Furthermore, he has grown accustomed to selling to wealthy students in the non-threatening environment of a college campus. Rob is reminded of the harsher conditions of drug dealing in Newark when he is threatened with a gun. However, the experience puts him off only briefly. Rob’s ability to diffuse conflict is illustrated in his encounter with Boobie from the Double II Set, which ends with both men laughing and sharing a smoke.

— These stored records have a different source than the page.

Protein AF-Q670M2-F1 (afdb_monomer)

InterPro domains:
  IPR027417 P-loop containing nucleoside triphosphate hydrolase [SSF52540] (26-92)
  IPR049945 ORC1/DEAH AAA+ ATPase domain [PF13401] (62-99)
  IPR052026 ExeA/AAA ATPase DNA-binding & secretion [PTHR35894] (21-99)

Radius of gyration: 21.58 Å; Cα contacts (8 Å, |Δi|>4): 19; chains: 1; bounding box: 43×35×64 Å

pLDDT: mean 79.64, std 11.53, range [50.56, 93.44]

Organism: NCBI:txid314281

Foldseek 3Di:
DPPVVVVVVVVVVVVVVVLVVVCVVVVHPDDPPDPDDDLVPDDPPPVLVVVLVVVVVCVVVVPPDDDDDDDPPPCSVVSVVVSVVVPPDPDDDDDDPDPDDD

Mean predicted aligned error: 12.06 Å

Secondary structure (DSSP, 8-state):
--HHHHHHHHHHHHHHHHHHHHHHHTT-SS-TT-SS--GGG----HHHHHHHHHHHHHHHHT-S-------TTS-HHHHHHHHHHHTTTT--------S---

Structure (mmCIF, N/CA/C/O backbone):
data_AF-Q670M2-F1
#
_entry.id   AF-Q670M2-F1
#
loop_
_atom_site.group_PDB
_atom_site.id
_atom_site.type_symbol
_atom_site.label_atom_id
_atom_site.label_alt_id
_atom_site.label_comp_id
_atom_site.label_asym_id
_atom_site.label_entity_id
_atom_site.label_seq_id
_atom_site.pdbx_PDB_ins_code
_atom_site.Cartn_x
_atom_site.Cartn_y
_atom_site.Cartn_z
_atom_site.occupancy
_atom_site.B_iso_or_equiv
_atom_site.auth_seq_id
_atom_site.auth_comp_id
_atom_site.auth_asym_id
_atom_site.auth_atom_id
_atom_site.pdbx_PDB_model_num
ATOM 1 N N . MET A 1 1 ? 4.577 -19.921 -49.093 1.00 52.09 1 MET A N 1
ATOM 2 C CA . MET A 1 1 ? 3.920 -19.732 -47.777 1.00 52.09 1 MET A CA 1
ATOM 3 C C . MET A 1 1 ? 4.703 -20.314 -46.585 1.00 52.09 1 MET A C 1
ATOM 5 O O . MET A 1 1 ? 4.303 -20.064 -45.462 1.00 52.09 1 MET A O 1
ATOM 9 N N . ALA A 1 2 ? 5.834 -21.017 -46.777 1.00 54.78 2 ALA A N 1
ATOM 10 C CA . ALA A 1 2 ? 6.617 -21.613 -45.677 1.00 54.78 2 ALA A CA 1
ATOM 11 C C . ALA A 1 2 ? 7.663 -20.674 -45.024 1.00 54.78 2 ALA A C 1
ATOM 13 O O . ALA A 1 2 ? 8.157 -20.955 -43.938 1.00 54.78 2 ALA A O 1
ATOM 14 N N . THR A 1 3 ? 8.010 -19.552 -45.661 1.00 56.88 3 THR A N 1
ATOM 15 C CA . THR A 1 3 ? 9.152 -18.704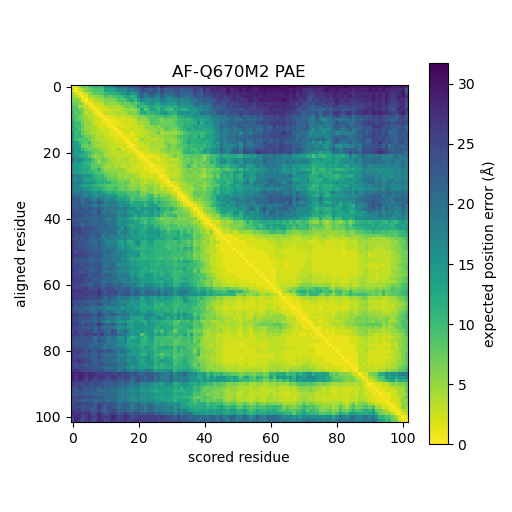 -45.263 1.00 56.88 3 THR A CA 1
ATOM 16 C C . THR A 1 3 ? 8.858 -17.766 -44.082 1.00 56.88 3 THR A C 1
ATOM 18 O O . THR A 1 3 ? 9.764 -17.410 -43.333 1.00 56.88 3 THR A O 1
ATOM 21 N N . THR A 1 4 ? 7.596 -17.384 -43.871 1.00 55.94 4 THR A N 1
ATOM 22 C CA . THR A 1 4 ? 7.174 -16.470 -42.793 1.00 55.94 4 THR A CA 1
ATOM 23 C C . THR A 1 4 ? 7.079 -17.159 -41.428 1.00 55.94 4 THR A C 1
ATOM 25 O O . THR A 1 4 ? 7.435 -16.556 -40.417 1.00 55.94 4 THR A O 1
ATOM 28 N N . ALA A 1 5 ? 6.686 -18.437 -41.385 1.00 59.22 5 ALA A N 1
ATOM 29 C CA . ALA A 1 5 ? 6.602 -19.217 -40.145 1.00 59.22 5 ALA A CA 1
ATOM 30 C C . ALA A 1 5 ? 7.987 -19.478 -39.518 1.00 59.22 5 ALA A C 1
ATOM 32 O O . ALA A 1 5 ? 8.155 -19.392 -38.301 1.00 59.22 5 ALA A O 1
ATOM 33 N N . THR A 1 6 ? 9.010 -19.722 -40.342 1.00 68.56 6 THR A N 1
ATOM 34 C CA . THR A 1 6 ? 10.387 -19.951 -39.875 1.00 68.56 6 THR A CA 1
ATOM 35 C C . THR A 1 6 ? 11.027 -18.678 -39.313 1.00 68.56 6 THR A C 1
ATOM 37 O O . THR A 1 6 ? 11.712 -18.735 -38.291 1.00 68.56 6 THR A O 1
ATOM 40 N N . ALA A 1 7 ? 10.763 -17.517 -39.923 1.00 67.81 7 ALA A N 1
ATOM 41 C CA . ALA A 1 7 ? 11.241 -16.226 -39.425 1.00 67.81 7 ALA A CA 1
ATOM 42 C C . ALA A 1 7 ? 10.594 -15.848 -38.081 1.00 67.81 7 ALA A C 1
ATOM 44 O O . ALA A 1 7 ? 11.286 -15.387 -37.170 1.00 67.81 7 ALA A O 1
ATOM 45 N N . LEU A 1 8 ? 9.290 -16.108 -37.928 1.00 70.81 8 LEU A N 1
ATOM 46 C CA . LEU A 1 8 ? 8.572 -15.897 -36.671 1.00 70.81 8 LEU A CA 1
ATOM 47 C C . LEU A 1 8 ? 9.135 -16.787 -35.551 1.00 70.81 8 LEU A C 1
ATOM 49 O O .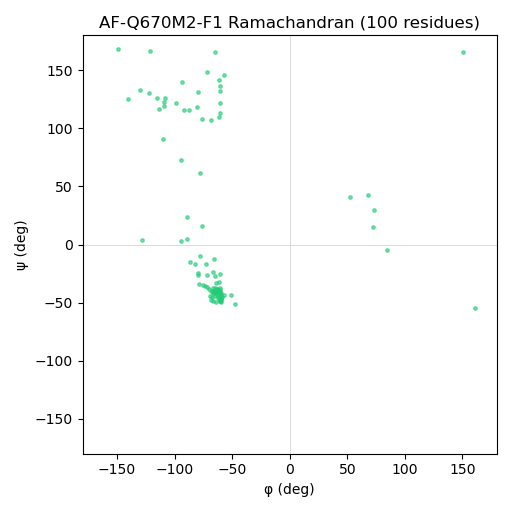 LEU A 1 8 ? 9.445 -16.291 -34.469 1.00 70.81 8 LEU A O 1
ATOM 53 N N . ASN A 1 9 ? 9.370 -18.071 -35.831 1.00 75.75 9 ASN A N 1
ATOM 54 C CA . ASN A 1 9 ? 9.969 -18.997 -34.867 1.00 75.75 9 ASN A CA 1
ATOM 55 C C . ASN A 1 9 ? 11.386 -18.576 -34.448 1.00 75.75 9 ASN A C 1
ATOM 57 O O . ASN A 1 9 ? 11.733 -18.665 -33.271 1.00 75.75 9 ASN A O 1
ATOM 61 N N . ALA A 1 10 ? 12.199 -18.071 -35.378 1.00 74.88 10 ALA A N 1
ATOM 62 C CA . ALA A 1 10 ? 13.533 -17.562 -35.066 1.00 74.88 10 ALA A CA 1
ATOM 63 C C . ALA A 1 10 ? 13.485 -16.298 -34.187 1.00 74.88 10 ALA A C 1
ATOM 65 O O . ALA A 1 10 ? 14.255 -16.185 -33.230 1.00 74.88 10 ALA A O 1
ATOM 66 N N . ALA A 1 11 ? 12.562 -15.372 -34.465 1.00 75.88 11 ALA A N 1
ATOM 67 C CA . ALA A 1 11 ? 12.373 -14.161 -33.669 1.00 75.88 11 ALA A CA 1
ATOM 68 C C . ALA A 1 11 ? 11.896 -14.479 -32.243 1.00 75.88 11 ALA A C 1
ATOM 70 O O . ALA A 1 11 ? 12.461 -13.957 -31.279 1.00 75.88 11 ALA A O 1
ATOM 71 N N . VAL A 1 12 ? 10.928 -15.390 -32.098 1.00 75.62 12 VAL A N 1
ATOM 72 C CA . VAL A 1 12 ? 10.438 -15.856 -30.791 1.00 75.62 12 VAL A CA 1
ATOM 73 C C . VAL A 1 12 ? 11.561 -16.535 -30.009 1.00 75.62 12 VAL A C 1
ATOM 75 O O . VAL A 1 12 ? 11.789 -16.200 -28.850 1.00 75.62 12 VAL A O 1
ATOM 78 N N . LYS A 1 13 ? 12.341 -17.418 -30.643 1.00 75.94 13 LYS A N 1
ATOM 79 C CA . LYS A 1 13 ? 13.467 -18.104 -29.989 1.00 75.94 13 LYS A CA 1
ATOM 80 C C . LYS A 1 13 ? 14.556 -17.123 -29.541 1.00 75.94 13 LYS A C 1
ATOM 82 O O . LYS A 1 13 ? 15.097 -17.266 -28.449 1.00 75.94 13 LYS A O 1
ATOM 87 N N . LYS A 1 14 ? 14.835 -16.092 -30.347 1.00 74.69 14 LYS A N 1
ATOM 88 C CA . LYS A 1 14 ? 15.780 -15.015 -30.011 1.00 74.69 14 LYS A CA 1
ATOM 89 C C . LYS A 1 14 ? 15.286 -14.163 -28.840 1.00 74.69 14 LYS A C 1
ATOM 91 O O . LYS A 1 14 ? 16.085 -13.801 -27.979 1.00 74.69 14 LYS A O 1
ATOM 96 N N . LEU A 1 15 ? 13.988 -13.868 -28.788 1.00 77.44 15 LEU A N 1
ATOM 97 C CA . LEU A 1 15 ? 13.370 -13.129 -27.688 1.00 77.44 15 LEU A CA 1
ATOM 98 C C . LEU A 1 15 ? 13.407 -13.939 -26.386 1.00 77.44 15 LEU A C 1
ATOM 100 O O . LEU A 1 15 ? 13.872 -13.427 -25.373 1.00 77.44 15 LEU A O 1
ATOM 104 N N . VAL A 1 16 ? 13.001 -15.211 -26.433 1.00 77.25 16 VAL A N 1
ATOM 105 C CA . VAL A 1 16 ? 13.039 -16.134 -25.287 1.00 77.25 16 VAL A CA 1
ATOM 106 C C . VAL A 1 16 ? 14.467 -16.312 -24.773 1.00 77.25 16 VAL A C 1
ATOM 108 O O . VAL A 1 16 ? 14.700 -16.227 -23.573 1.00 77.25 16 VAL A O 1
AT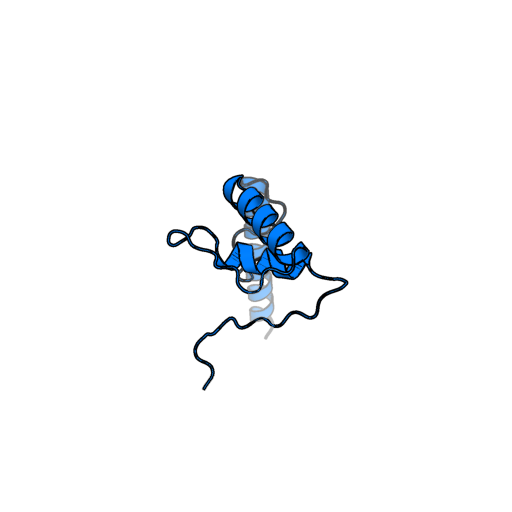OM 111 N N . PHE A 1 17 ? 15.449 -16.475 -25.661 1.00 78.56 17 PHE A N 1
ATOM 112 C CA . PHE A 1 17 ? 16.851 -16.584 -25.256 1.00 78.56 17 PHE A CA 1
ATOM 113 C C . PHE A 1 17 ? 17.362 -15.300 -24.588 1.00 78.56 17 PHE A C 1
ATOM 115 O O . PHE A 1 17 ? 18.040 -15.354 -23.564 1.00 78.56 17 PHE A O 1
ATOM 122 N N . LYS A 1 18 ? 16.989 -14.132 -25.126 1.00 74.06 18 LYS A N 1
ATOM 123 C CA . LYS A 1 18 ? 17.330 -12.830 -24.537 1.00 74.06 18 LYS A CA 1
ATOM 124 C C . LYS A 1 18 ? 16.699 -12.645 -23.152 1.00 74.06 18 LYS A C 1
ATOM 126 O O . LYS A 1 18 ? 17.349 -12.105 -22.263 1.00 74.06 18 LYS A O 1
ATOM 131 N N . LEU A 1 19 ? 15.466 -13.114 -22.971 1.00 74.38 19 LEU A N 1
ATOM 132 C CA . LEU A 1 19 ? 14.745 -13.106 -21.697 1.00 74.38 19 LEU A CA 1
ATOM 133 C C . LEU A 1 19 ? 15.426 -13.993 -20.652 1.00 74.38 19 LEU A C 1
ATOM 135 O O . LEU A 1 19 ? 15.712 -13.523 -19.555 1.00 74.38 19 LEU A O 1
ATOM 139 N N . ILE A 1 20 ? 15.758 -15.233 -21.017 1.00 80.06 20 ILE A N 1
ATOM 140 C CA . ILE A 1 20 ? 16.473 -16.177 -20.143 1.00 80.06 20 ILE A CA 1
ATOM 141 C C . ILE A 1 20 ? 17.830 -15.597 -19.721 1.00 80.06 20 ILE A C 1
ATOM 143 O O . ILE A 1 20 ? 18.157 -15.613 -18.538 1.00 80.06 20 ILE A O 1
ATOM 147 N N . MET A 1 21 ? 18.583 -15.017 -20.664 1.00 84.69 21 MET A N 1
ATOM 148 C CA . MET A 1 21 ? 19.876 -14.380 -20.386 1.00 84.69 21 MET A CA 1
ATOM 149 C C . MET A 1 21 ? 19.746 -13.200 -19.413 1.00 84.69 21 MET A C 1
ATOM 151 O O . MET A 1 21 ? 20.587 -13.024 -18.534 1.00 84.69 21 MET A O 1
ATOM 155 N N . TYR A 1 22 ? 18.703 -12.382 -19.560 1.00 81.62 22 TYR A N 1
ATOM 156 C CA . TYR A 1 22 ? 18.476 -11.233 -18.686 1.00 81.62 22 TYR A CA 1
ATOM 157 C C . TYR A 1 22 ? 18.138 -11.675 -17.255 1.00 81.62 22 TYR A C 1
ATOM 159 O O . TYR A 1 22 ? 18.729 -11.170 -16.301 1.00 81.62 22 TYR A O 1
ATOM 167 N N . LEU A 1 23 ? 17.250 -12.664 -17.109 1.00 84.50 23 LEU A N 1
ATOM 168 C CA . LEU A 1 23 ? 16.905 -13.240 -15.808 1.00 84.50 23 LEU A CA 1
ATOM 169 C C . LEU A 1 23 ? 18.128 -13.868 -15.128 1.00 84.50 23 LEU A C 1
ATOM 171 O O . LEU A 1 23 ? 18.359 -13.607 -13.951 1.00 84.50 23 LEU A O 1
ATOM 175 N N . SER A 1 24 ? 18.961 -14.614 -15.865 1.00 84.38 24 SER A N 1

However, Hobbs suggests that this encounter fostered Rob’s complacency. His successful disarming of Boobie foreshadows the later confrontation where Rob is fatally unsuccessful in talking his way out of trouble.
The years 2002-2007 are as a chaotic period in Rob’s life. He expends a great deal of energy but gains little traction. His time as a biology teacher at St. Benedict’s marks another return to his origins. Hobbs emphasizes that, in many ways, teaching is the perfect career choice for Rob. While the role does not pay well, Rob’s academic abilities and leadership qualities are well utilized. The job also allows him to positively shape Newark’s next generation of young men. However, the low salary and the weight of Rob’s ambitions made the job unsustainable.
Rob’s nurturing of his pupils’ aspirations is ironic, given his own inability to escape the neighborhood. Similarly, the lectures he gives the boys on avoiding drugs contrasts sharply with his own dealing. Hobbs suggests that Rob’s feeling of responsibility for others ultimately prevents him from settling into his teaching role. Rob’s dissatisfaction stems from his responsibility toward his family and friends, and this turns out to be one of the costs of his loyalty: He wants to provide for his mother, help the Burger Boyz become rich, and free his father from jail. Consequently, his focus is scattered between teaching, drug dealing, Peace Realty, and appealing on his father’s behalf. Rob’s awkward encounter with Charles Cawley further highlights his stagnation, contrasting his former promise with his present reality.